Here’s the thing: There’s not a single player in the league who doesn’t want to play with Nash. He’s an unselfish, great teammate, and he knows how to get guys the ball in spots where they can succeed. He plays genuinely fun basketball. And really, isn’t that what the Lakers need right now?
The Lakers are getting visibly, openly frustrated with each other on the court. If nothing else, Nash can absolutely improve upon that. Whether that translates to wins…only time will tell.
No. 1: Derrick Rose, Chicago Bulls
Who else? The Chicago Bulls are staying afloat in the Eastern Conference, sitting in fourth with a 12-9 record. But all anyone really cares about is the return of Derrick Rose.
There’s no need to explain how important Derrick Rose is to Chicago. The Bulls’ philosophy over the past few seasons has been simple: a lot of defense and a lot of Derrick. And it’s worked.
But the real reason that Rose’s injury is so scary is that it could have serious long-term ramifications for Chicago. Some players come back fine after tearing their ACLs.

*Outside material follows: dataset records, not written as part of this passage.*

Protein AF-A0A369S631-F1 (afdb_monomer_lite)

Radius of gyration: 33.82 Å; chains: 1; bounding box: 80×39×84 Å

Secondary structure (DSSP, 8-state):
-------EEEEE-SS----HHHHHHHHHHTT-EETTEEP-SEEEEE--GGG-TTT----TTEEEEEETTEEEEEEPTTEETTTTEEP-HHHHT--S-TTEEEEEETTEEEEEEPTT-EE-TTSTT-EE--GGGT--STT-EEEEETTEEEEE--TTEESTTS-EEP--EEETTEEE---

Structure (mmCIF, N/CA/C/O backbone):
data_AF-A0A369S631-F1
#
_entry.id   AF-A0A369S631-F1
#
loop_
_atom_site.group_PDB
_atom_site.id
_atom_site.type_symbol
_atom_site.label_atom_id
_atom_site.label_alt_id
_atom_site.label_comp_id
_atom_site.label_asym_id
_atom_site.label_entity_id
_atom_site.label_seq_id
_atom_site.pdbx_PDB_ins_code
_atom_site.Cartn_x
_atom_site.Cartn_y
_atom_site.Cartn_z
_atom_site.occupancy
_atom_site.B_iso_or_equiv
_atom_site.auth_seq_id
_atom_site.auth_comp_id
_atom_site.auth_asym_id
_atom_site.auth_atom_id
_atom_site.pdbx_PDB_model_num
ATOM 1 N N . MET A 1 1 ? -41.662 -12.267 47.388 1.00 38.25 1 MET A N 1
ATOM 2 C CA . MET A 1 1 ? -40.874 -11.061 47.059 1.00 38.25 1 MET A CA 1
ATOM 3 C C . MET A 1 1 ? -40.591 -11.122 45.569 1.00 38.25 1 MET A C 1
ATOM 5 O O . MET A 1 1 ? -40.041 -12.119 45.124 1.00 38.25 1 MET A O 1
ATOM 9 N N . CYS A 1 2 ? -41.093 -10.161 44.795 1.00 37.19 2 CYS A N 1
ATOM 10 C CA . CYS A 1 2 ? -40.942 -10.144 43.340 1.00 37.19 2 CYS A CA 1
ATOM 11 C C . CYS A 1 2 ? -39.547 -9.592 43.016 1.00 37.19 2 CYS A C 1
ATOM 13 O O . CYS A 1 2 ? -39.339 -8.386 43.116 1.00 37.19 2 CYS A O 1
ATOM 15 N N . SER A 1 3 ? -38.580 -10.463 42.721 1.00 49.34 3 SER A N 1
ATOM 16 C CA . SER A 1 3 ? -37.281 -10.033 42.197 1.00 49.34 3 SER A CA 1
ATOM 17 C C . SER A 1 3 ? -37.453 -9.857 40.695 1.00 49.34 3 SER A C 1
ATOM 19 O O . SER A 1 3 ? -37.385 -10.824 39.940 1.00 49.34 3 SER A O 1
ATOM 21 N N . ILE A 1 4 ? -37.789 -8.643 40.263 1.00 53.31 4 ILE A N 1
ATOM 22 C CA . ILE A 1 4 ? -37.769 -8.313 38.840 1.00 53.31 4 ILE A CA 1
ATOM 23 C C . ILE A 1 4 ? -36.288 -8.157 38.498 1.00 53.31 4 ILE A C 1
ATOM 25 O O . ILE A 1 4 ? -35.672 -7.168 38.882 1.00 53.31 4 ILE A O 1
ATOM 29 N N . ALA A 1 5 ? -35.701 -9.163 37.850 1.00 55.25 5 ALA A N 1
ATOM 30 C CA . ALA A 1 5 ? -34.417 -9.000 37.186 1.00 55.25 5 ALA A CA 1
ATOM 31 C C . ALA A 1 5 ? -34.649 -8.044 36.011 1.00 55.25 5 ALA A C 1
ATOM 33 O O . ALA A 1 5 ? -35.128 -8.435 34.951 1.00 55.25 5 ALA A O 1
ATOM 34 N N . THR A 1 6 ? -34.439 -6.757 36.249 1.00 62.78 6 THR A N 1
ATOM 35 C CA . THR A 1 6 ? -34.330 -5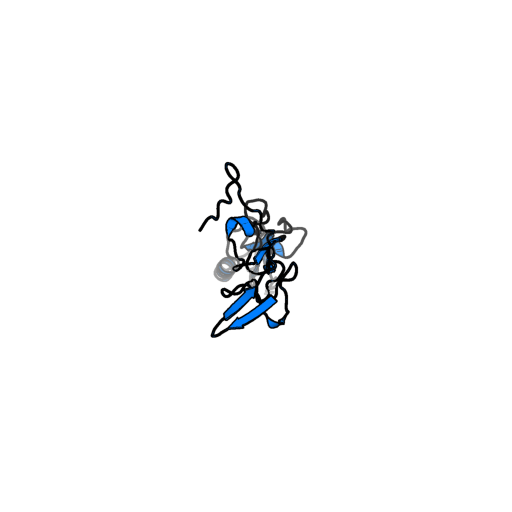.763 35.188 1.00 62.78 6 THR A CA 1
ATOM 36 C C . THR A 1 6 ? -32.920 -5.880 34.631 1.00 62.78 6 THR A C 1
ATOM 38 O O . THR A 1 6 ? -31.969 -5.543 35.330 1.00 62.78 6 THR A O 1
ATOM 41 N N . ASP A 1 7 ? -32.770 -6.383 33.409 1.00 65.81 7 ASP A N 1
ATOM 42 C CA . ASP A 1 7 ? -31.478 -6.362 32.725 1.00 65.81 7 ASP A CA 1
ATOM 43 C C . ASP A 1 7 ? -31.050 -4.901 32.528 1.00 65.81 7 ASP A C 1
ATOM 45 O O . ASP A 1 7 ? -31.763 -4.106 31.908 1.00 65.81 7 ASP A O 1
ATOM 49 N N . PHE A 1 8 ? -29.891 -4.532 33.072 1.00 70.88 8 PHE A N 1
ATOM 50 C CA . PHE A 1 8 ? -29.344 -3.187 32.916 1.00 70.88 8 PHE A CA 1
ATOM 51 C C . PHE A 1 8 ? -28.276 -3.185 31.825 1.00 70.88 8 PHE A C 1
ATOM 53 O O . PHE A 1 8 ? -27.304 -3.940 31.886 1.00 70.88 8 PHE A O 1
ATOM 60 N N . TYR A 1 9 ? -28.442 -2.294 30.848 1.00 72.81 9 TYR A N 1
ATOM 61 C CA . TYR A 1 9 ? -27.480 -2.071 29.773 1.00 72.81 9 TYR A CA 1
ATOM 62 C C . TYR A 1 9 ? -26.773 -0.740 29.997 1.00 72.81 9 TYR A C 1
ATOM 64 O O . TYR A 1 9 ? -27.407 0.317 29.989 1.00 72.81 9 TYR A O 1
ATOM 72 N N . ILE A 1 10 ? -25.458 -0.793 30.192 1.00 76.12 10 ILE A N 1
ATOM 73 C CA . ILE A 1 10 ? -24.613 0.394 30.311 1.00 76.12 10 ILE A CA 1
ATOM 74 C C . ILE A 1 10 ? -23.773 0.486 29.042 1.00 76.12 10 ILE A C 1
ATOM 76 O O . ILE A 1 10 ? -22.958 -0.392 28.760 1.00 76.12 10 ILE A O 1
ATOM 80 N N . VAL A 1 11 ? -23.986 1.558 28.279 1.00 76.25 11 VAL A N 1
ATOM 81 C CA . VAL A 1 11 ? -23.206 1.868 27.080 1.00 76.25 11 VAL A CA 1
ATOM 82 C C . VAL A 1 11 ? -22.340 3.079 27.376 1.00 76.25 11 VAL A C 1
ATOM 84 O O . VAL A 1 11 ? -22.861 4.164 27.641 1.00 76.25 11 VAL A O 1
ATOM 87 N N . PHE A 1 12 ? -21.024 2.900 27.323 1.00 77.62 12 PHE A N 1
ATOM 88 C CA . PHE A 1 12 ? -20.102 4.021 27.428 1.00 77.62 12 PHE A CA 1
ATOM 89 C C . PHE A 1 12 ? -19.967 4.724 26.088 1.00 77.62 12 PHE A C 1
ATOM 91 O O . PHE A 1 12 ? -19.769 4.080 25.066 1.00 77.62 12 PHE A O 1
ATOM 98 N N . LYS A 1 13 ? -20.058 6.051 26.117 1.00 66.44 13 LYS A N 1
ATOM 99 C CA . LYS A 1 13 ? -19.636 6.932 25.028 1.00 66.44 13 LYS A CA 1
ATOM 100 C C . LYS A 1 13 ? -18.479 7.785 25.532 1.00 66.44 13 LYS A C 1
ATOM 102 O O . LYS A 1 13 ? -18.433 8.044 26.732 1.00 66.44 13 LYS A O 1
ATOM 107 N N . GLU A 1 14 ? -17.579 8.146 24.620 1.00 67.06 14 GLU A N 1
ATOM 108 C CA . GLU A 1 14 ? -16.472 9.115 24.717 1.00 67.06 14 GLU A CA 1
ATOM 109 C C . GLU A 1 14 ? -15.904 9.448 26.122 1.00 67.06 14 GLU A C 1
ATOM 111 O O . GLU A 1 14 ? -16.585 9.946 27.014 1.00 67.06 14 GLU A O 1
ATOM 116 N N . ASN A 1 15 ? -14.585 9.305 26.286 1.00 64.00 15 ASN A N 1
ATOM 117 C CA . ASN A 1 15 ? -13.786 9.597 27.490 1.00 64.00 15 ASN A CA 1
ATOM 118 C C . ASN A 1 15 ? -13.926 8.606 28.657 1.00 64.00 15 ASN A C 1
ATOM 120 O O . ASN A 1 15 ? -13.320 8.803 29.714 1.00 64.00 15 ASN A O 1
ATOM 124 N N . SER A 1 16 ? -14.643 7.501 28.468 1.00 68.50 16 SER A N 1
ATOM 125 C CA . SER A 1 16 ? -14.704 6.424 29.457 1.00 68.50 16 SER A CA 1
ATOM 126 C C . SER A 1 16 ? -13.535 5.459 29.268 1.00 68.50 16 SER A C 1
ATOM 128 O O . SER A 1 16 ? -13.658 4.452 28.587 1.00 68.50 16 SER A O 1
ATOM 130 N N . LYS A 1 17 ? -12.393 5.721 29.917 1.00 69.00 17 LYS A N 1
ATOM 131 C CA . LYS A 1 17 ? -11.225 4.805 29.916 1.00 69.00 17 LYS A CA 1
ATOM 132 C C . LYS A 1 17 ? -11.453 3.506 30.705 1.00 69.00 17 LYS A C 1
ATOM 134 O O . LYS A 1 17 ? -10.502 2.824 31.076 1.00 69.00 17 LYS A O 1
ATOM 139 N N . ILE A 1 18 ? -12.702 3.213 31.042 1.00 74.94 18 ILE A N 1
ATOM 140 C CA . ILE A 1 18 ? -13.076 2.086 31.878 1.00 74.94 18 ILE A CA 1
ATOM 141 C C . ILE A 1 18 ? -13.235 0.880 30.965 1.00 74.94 18 ILE A C 1
ATOM 143 O O . ILE A 1 18 ? -14.046 0.897 30.043 1.00 74.94 18 ILE A O 1
ATOM 147 N N . ASN A 1 19 ? -12.480 -0.177 31.242 1.00 78.25 19 ASN A N 1
ATOM 148 C CA . ASN A 1 19 ? -12.666 -1.448 30.567 1.00 78.25 19 ASN A CA 1
ATOM 149 C C . ASN A 1 19 ? -14.057 -2.015 30.934 1.00 78.25 19 ASN A C 1
ATOM 151 O O . ASN A 1 19 ? -14.315 -2.250 32.121 1.00 78.25 19 ASN A O 1
ATOM 155 N N . PRO A 1 20 ? -14.947 -2.275 29.955 1.00 76.62 20 PRO A N 1
ATOM 156 C CA . PRO A 1 20 ? -16.286 -2.805 30.211 1.00 76.62 20 PRO A CA 1
ATOM 157 C C . PRO A 1 20 ? -16.293 -4.084 31.058 1.00 76.62 20 PRO A C 1
ATOM 159 O O . PRO A 1 20 ? -17.171 -4.264 31.900 1.00 76.62 20 PRO A O 1
ATOM 162 N N . SER A 1 21 ? -15.283 -4.944 30.889 1.00 76.38 21 SER A N 1
ATOM 163 C CA . SER A 1 21 ? -15.164 -6.207 31.629 1.00 76.38 21 SER A CA 1
ATOM 164 C C . SER A 1 21 ? -14.772 -5.989 33.093 1.00 76.38 21 SER A C 1
ATOM 166 O O . SER A 1 21 ? -15.277 -6.672 33.982 1.00 76.38 21 SER A O 1
ATOM 168 N N . GLU A 1 22 ? -13.895 -5.020 33.370 1.00 80.00 22 GLU A N 1
ATOM 169 C CA . GLU A 1 22 ? -13.499 -4.679 34.743 1.00 80.00 22 GLU A CA 1
ATOM 170 C C . GLU A 1 22 ? -14.668 -4.067 35.510 1.00 80.00 22 GLU A C 1
ATOM 172 O O . GLU A 1 22 ? -14.922 -4.434 36.658 1.00 80.00 22 GLU A O 1
ATOM 177 N N . LEU A 1 23 ? -15.429 -3.181 34.864 1.00 78.06 23 LEU A N 1
ATOM 178 C CA . LEU A 1 23 ? -16.596 -2.591 35.501 1.00 78.06 23 LEU A CA 1
ATOM 179 C C . LEU A 1 23 ? -17.709 -3.614 35.734 1.00 78.06 23 LEU A C 1
ATOM 181 O O . LEU A 1 23 ? -18.357 -3.567 36.778 1.00 78.06 23 LEU A O 1
ATOM 185 N N . ALA A 1 24 ? -17.910 -4.558 34.810 1.00 75.94 24 ALA A N 1
ATOM 186 C CA . ALA A 1 24 ? -18.889 -5.627 34.988 1.00 75.94 24 ALA A CA 1
ATOM 187 C C . ALA A 1 24 ? -18.572 -6.454 36.242 1.00 75.94 24 ALA A C 1
ATOM 189 O O . ALA A 1 24 ? -19.467 -6.724 37.046 1.00 75.94 24 ALA A O 1
ATOM 190 N N . ASN A 1 25 ? -17.287 -6.749 36.470 1.00 76.81 25 ASN A N 1
ATOM 191 C CA . ASN A 1 25 ? -16.831 -7.417 37.686 1.00 76.81 25 ASN A CA 1
ATOM 192 C C . ASN A 1 25 ? -17.133 -6.586 38.940 1.00 76.81 25 ASN A C 1
ATOM 194 O O . ASN A 1 25 ? -17.778 -7.102 39.849 1.00 76.81 25 ASN A O 1
ATOM 198 N N . VAL A 1 26 ? -16.757 -5.300 38.970 1.00 77.44 26 VAL A N 1
ATOM 199 C CA . VAL A 1 26 ? -17.018 -4.412 40.123 1.00 77.44 26 VAL A CA 1
ATOM 200 C C . VAL A 1 26 ? -18.509 -4.331 40.456 1.00 77.44 26 VAL A C 1
ATOM 202 O O . VAL A 1 26 ? -18.893 -4.382 41.623 1.00 77.44 26 VAL A O 1
ATOM 205 N N . ILE A 1 27 ? -19.371 -4.222 39.443 1.00 75.50 27 ILE A N 1
ATOM 206 C CA . ILE A 1 27 ? -20.819 -4.158 39.656 1.00 75.50 27 ILE A CA 1
ATOM 207 C C . ILE A 1 27 ? -21.346 -5.476 40.232 1.00 75.50 27 ILE A C 1
ATOM 209 O O . ILE A 1 27 ? -22.142 -5.456 41.173 1.00 75.50 27 ILE A O 1
ATOM 213 N N . SER A 1 28 ? -20.866 -6.610 39.714 1.00 72.44 28 SER A N 1
ATOM 214 C CA . SER A 1 28 ? -21.286 -7.938 40.172 1.00 72.44 28 SER A CA 1
ATOM 215 C C . SER A 1 28 ? -20.863 -8.256 41.613 1.00 72.44 28 SER A C 1
ATOM 217 O O . SER A 1 28 ? -21.577 -8.971 42.311 1.00 72.44 28 SER A O 1
ATOM 219 N N . THR A 1 29 ? -19.743 -7.702 42.095 1.00 76.50 29 THR A N 1
ATOM 220 C CA . THR A 1 29 ? -19.216 -7.978 43.443 1.00 76.50 29 THR A CA 1
ATOM 221 C C . THR A 1 29 ? -19.758 -7.050 44.528 1.00 76.50 29 THR A C 1
ATOM 223 O O . THR A 1 29 ? -19.678 -7.382 45.709 1.00 76.50 29 THR A O 1
ATOM 226 N N . ASN A 1 30 ? -20.307 -5.890 44.158 1.00 75.50 30 ASN A N 1
ATOM 227 C CA . ASN A 1 30 ? -20.600 -4.815 45.109 1.00 75.50 30 ASN A CA 1
ATOM 228 C C . ASN A 1 30 ? -22.081 -4.690 45.508 1.00 75.50 30 ASN A C 1
ATOM 230 O O . ASN A 1 30 ? -22.421 -3.740 46.209 1.00 75.50 30 ASN A O 1
ATOM 234 N N . ASN A 1 31 ? -22.955 -5.625 45.108 1.00 74.69 31 ASN A N 1
ATOM 235 C CA . ASN A 1 31 ? -24.385 -5.641 45.468 1.00 74.69 31 ASN A CA 1
ATOM 236 C C . ASN A 1 31 ? -25.062 -4.259 45.324 1.00 74.69 31 ASN A C 1
ATOM 238 O O . ASN A 1 31 ? -25.713 -3.769 46.249 1.00 74.69 31 ASN A O 1
ATOM 242 N N . LEU A 1 32 ? -24.868 -3.606 44.173 1.00 76.31 32 LEU A N 1
ATOM 243 C CA . LEU A 1 32 ? -25.383 -2.259 43.912 1.00 76.31 32 LEU A CA 1
ATOM 244 C C . LEU A 1 32 ? -26.918 -2.211 43.981 1.00 76.31 32 LEU A C 1
ATOM 246 O O . LEU A 1 32 ? -27.606 -3.099 43.477 1.00 76.31 32 LEU A O 1
ATOM 250 N N . ILE A 1 33 ? -27.450 -1.141 44.582 1.00 76.50 33 ILE A N 1
ATOM 251 C CA . ILE A 1 33 ? -28.890 -0.886 44.707 1.00 76.50 33 ILE A CA 1
ATOM 252 C C . ILE A 1 33 ? -29.209 0.484 44.102 1.00 76.50 33 ILE A C 1
ATOM 254 O O . ILE A 1 33 ? -28.678 1.496 44.558 1.00 76.50 33 ILE A O 1
ATOM 258 N N . ILE A 1 34 ? -30.106 0.534 43.113 1.00 72.44 34 ILE A N 1
ATOM 259 C CA . ILE A 1 34 ? -30.639 1.783 42.541 1.00 72.44 34 ILE A CA 1
ATOM 260 C C . ILE A 1 34 ? -32.146 1.816 42.788 1.00 72.44 34 ILE A C 1
ATOM 262 O O . ILE A 1 34 ? -32.844 0.852 42.499 1.00 72.44 34 ILE A O 1
ATOM 266 N N . GLN A 1 35 ? -32.653 2.910 43.370 1.00 78.44 35 GLN A N 1
ATOM 267 C CA . GLN A 1 35 ? -34.083 3.080 43.689 1.00 78.44 35 GLN A CA 1
ATOM 268 C C . GLN A 1 35 ? -34.692 1.913 44.501 1.00 78.44 35 GLN A C 1
ATOM 270 O O . GLN A 1 35 ? -35.868 1.588 44.367 1.00 78.44 35 GLN A O 1
ATOM 275 N N . GLY A 1 36 ? -33.890 1.277 45.362 1.00 75.81 36 GLY A N 1
ATOM 276 C CA . GLY A 1 36 ? -34.324 0.144 46.186 1.00 75.81 36 GLY A CA 1
ATOM 277 C C . GLY A 1 36 ? -34.330 -1.212 45.472 1.00 75.81 36 GLY A C 1
ATOM 278 O O . GLY A 1 36 ? -34.725 -2.202 46.083 1.00 75.81 36 GLY A O 1
ATOM 279 N N . GLN A 1 37 ? -33.872 -1.285 44.218 1.00 76.19 37 GLN A N 1
ATOM 280 C CA . GLN A 1 37 ? -33.722 -2.534 43.472 1.00 76.19 37 GLN A CA 1
ATOM 281 C C . GLN A 1 37 ? -32.257 -2.965 43.411 1.00 76.19 37 GLN A C 1
ATOM 283 O O . GLN A 1 37 ? -31.389 -2.183 43.022 1.00 76.19 37 GLN A O 1
ATOM 288 N N . SER A 1 38 ? -31.990 -4.219 43.787 1.00 75.81 38 SER A N 1
ATOM 289 C CA . SER A 1 38 ? -30.686 -4.847 43.582 1.00 75.81 38 SER A CA 1
ATOM 290 C C . SER A 1 38 ? -30.435 -5.028 42.094 1.00 75.81 38 SER A C 1
ATOM 292 O O . SER A 1 38 ? -31.223 -5.661 41.393 1.00 75.81 38 SER A O 1
ATOM 294 N N . ILE A 1 39 ? -29.313 -4.499 41.631 1.00 73.62 39 ILE A N 1
ATOM 295 C CA . ILE A 1 39 ? -28.871 -4.672 40.260 1.00 73.62 39 ILE A CA 1
ATOM 296 C C . ILE A 1 39 ? -28.252 -6.061 40.133 1.00 73.62 39 ILE A C 1
ATOM 298 O O . ILE A 1 39 ? -27.251 -6.374 40.772 1.00 73.62 39 ILE A O 1
ATOM 302 N N . GLN A 1 40 ? -28.875 -6.898 39.314 1.00 70.25 40 GLN A N 1
ATOM 303 C CA . GLN A 1 40 ? -28.386 -8.221 38.941 1.00 70.25 40 GLN A CA 1
ATOM 304 C C . GLN A 1 40 ? -28.347 -8.275 37.412 1.00 70.25 40 GLN A C 1
ATOM 306 O O . GLN A 1 40 ? -29.193 -7.660 36.773 1.00 70.25 40 GLN A O 1
ATOM 311 N N . ASN A 1 41 ? -27.371 -8.985 36.839 1.00 70.25 41 ASN A N 1
ATOM 312 C CA . ASN A 1 41 ? -27.178 -9.120 35.387 1.00 70.25 41 ASN A CA 1
ATOM 313 C C . ASN A 1 41 ? -27.002 -7.771 34.657 1.00 70.25 41 ASN A C 1
ATOM 315 O O . ASN A 1 41 ? -27.923 -7.238 34.039 1.00 70.25 41 ASN A O 1
ATOM 319 N N . VAL A 1 42 ? -25.786 -7.219 34.710 1.00 75.19 42 VAL A N 1
ATOM 320 C CA . VAL A 1 42 ? -25.434 -5.990 33.980 1.00 75.19 42 VAL A CA 1
ATOM 321 C C . VAL A 1 42 ? -24.629 -6.328 32.742 1.00 75.19 42 VAL A C 1
ATOM 323 O O . VAL A 1 42 ? -23.574 -6.954 32.833 1.00 75.19 42 VAL A O 1
ATOM 326 N N . THR A 1 43 ? -25.108 -5.859 31.594 1.00 78.00 43 THR A N 1
ATOM 327 C CA . THR A 1 43 ? -24.362 -5.919 30.341 1.00 78.00 43 THR A CA 1
ATOM 328 C C . THR A 1 43 ? -23.698 -4.571 30.116 1.00 78.00 43 THR A C 1
ATOM 330 O O . THR A 1 43 ? -24.369 -3.542 30.016 1.00 78.00 43 THR A O 1
ATOM 333 N N . ILE A 1 44 ? -22.369 -4.574 30.050 1.00 79.06 44 ILE A N 1
ATOM 334 C CA . ILE A 1 44 ? -21.579 -3.373 29.794 1.00 79.06 44 ILE A CA 1
ATOM 335 C C . ILE A 1 44 ? -20.936 -3.524 28.434 1.00 79.06 44 ILE A C 1
ATOM 337 O O . ILE A 1 44 ? -20.188 -4.472 28.193 1.00 79.06 44 ILE A O 1
ATOM 341 N N . THR A 1 45 ? -21.232 -2.584 27.550 1.00 84.19 45 THR A N 1
ATOM 342 C CA . THR A 1 45 ? -20.681 -2.578 26.201 1.00 84.19 45 THR A CA 1
ATOM 343 C C . THR A 1 45 ? -20.066 -1.234 25.896 1.00 84.19 45 THR A C 1
ATOM 345 O O . THR A 1 45 ? -20.592 -0.182 26.261 1.00 84.19 45 THR A O 1
ATOM 348 N N . ASP A 1 46 ? -18.964 -1.289 25.174 1.00 86.56 46 ASP A N 1
ATOM 349 C CA . ASP A 1 46 ? -18.381 -0.122 24.549 1.00 86.56 46 ASP A CA 1
ATOM 350 C C . ASP A 1 46 ? -19.199 0.284 23.314 1.00 86.56 46 ASP A C 1
ATOM 352 O O . ASP A 1 46 ? -19.688 -0.576 22.569 1.00 86.56 46 ASP A O 1
ATOM 356 N N . PHE A 1 47 ? -19.403 1.586 23.124 1.00 89.00 47 PHE A N 1
ATOM 357 C CA . PHE A 1 47 ? -20.071 2.086 21.932 1.00 89.00 47 PHE A CA 1
ATOM 358 C C . PHE A 1 47 ? -19.093 2.068 20.765 1.00 89.00 47 PHE A C 1
ATOM 360 O O . PHE A 1 47 ? -18.191 2.882 20.720 1.00 89.00 47 PHE A O 1
ATOM 367 N N . ASN A 1 48 ? -19.299 1.171 19.800 1.00 91.31 48 ASN A N 1
ATOM 368 C CA . ASN A 1 48 ? -18.397 1.081 18.660 1.00 91.31 48 ASN A CA 1
ATOM 369 C C . ASN A 1 48 ? -18.618 2.233 17.665 1.00 91.31 48 ASN A C 1
ATOM 371 O O . ASN A 1 48 ? -19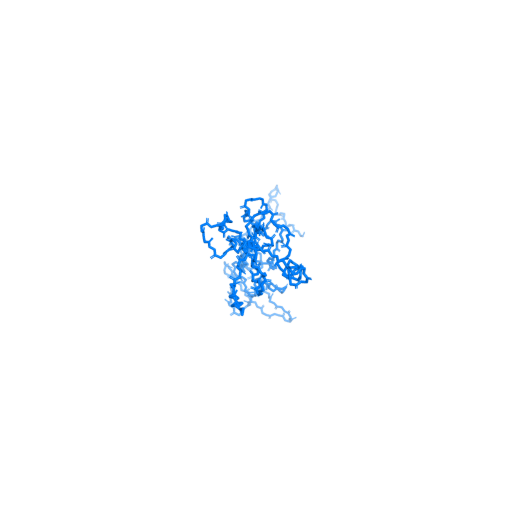.490 2.127 16.794 1.00 91.31 48 ASN A O 1
ATOM 375 N N . GLU A 1 49 ? -17.820 3.302 17.750 1.00 92.50 49 GLU A N 1
ATOM 376 C CA . GLU A 1 49 ? -17.937 4.454 16.844 1.00 92.50 49 GLU A CA 1
ATOM 377 C C . GLU A 1 49 ? -17.627 4.083 15.384 1.00 92.50 49 GLU A C 1
ATOM 379 O O . GLU A 1 49 ? -18.148 4.693 14.450 1.00 92.50 49 GLU A O 1
ATOM 384 N N . CYS A 1 50 ? -16.852 3.019 15.157 1.00 94.81 50 CYS A N 1
ATOM 385 C CA . CYS A 1 50 ? -16.525 2.536 13.817 1.00 94.81 50 CYS A CA 1
ATOM 386 C C . CYS A 1 50 ? -17.675 1.779 13.136 1.00 94.81 50 CYS A C 1
ATOM 388 O O . CYS A 1 50 ? -17.650 1.598 11.918 1.00 94.81 50 CYS A O 1
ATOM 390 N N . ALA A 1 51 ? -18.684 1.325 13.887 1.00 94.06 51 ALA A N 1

Baron Davis tore his during his freshman year at UCLA and didn’t miss a beat.
But other guys—guys like Tim Hardaway—come back effective, but not the same. They lose their explosiveness. And explosiveness is the one thing that Rose can’t afford to lose.
Because no star player in the league has a game as predicated on athleticism as Rose.
That’s not a bad thing, it’s just the truth. The strength of his game is the fact that he can get to the rim at will. His first step is unparalleled, and he uses a variety of vicious, ankle-destroying cuts to carve a path to the basket. That’s how he excels.
What if that gets taken away? Can he change his game on the fly the way that Chris Paul did after he came back from injury? Can he become more cerebral—master the little nuances of the game that he never had to when he could just obliterate defenders off the dribble?
Maybe Rose comes back 100 percent from injury. Maybe he loses a step but adjusts his game accordingly. Or maybe he’s never the same. We don’t know yet. And that’s just killing the Chicago Bulls.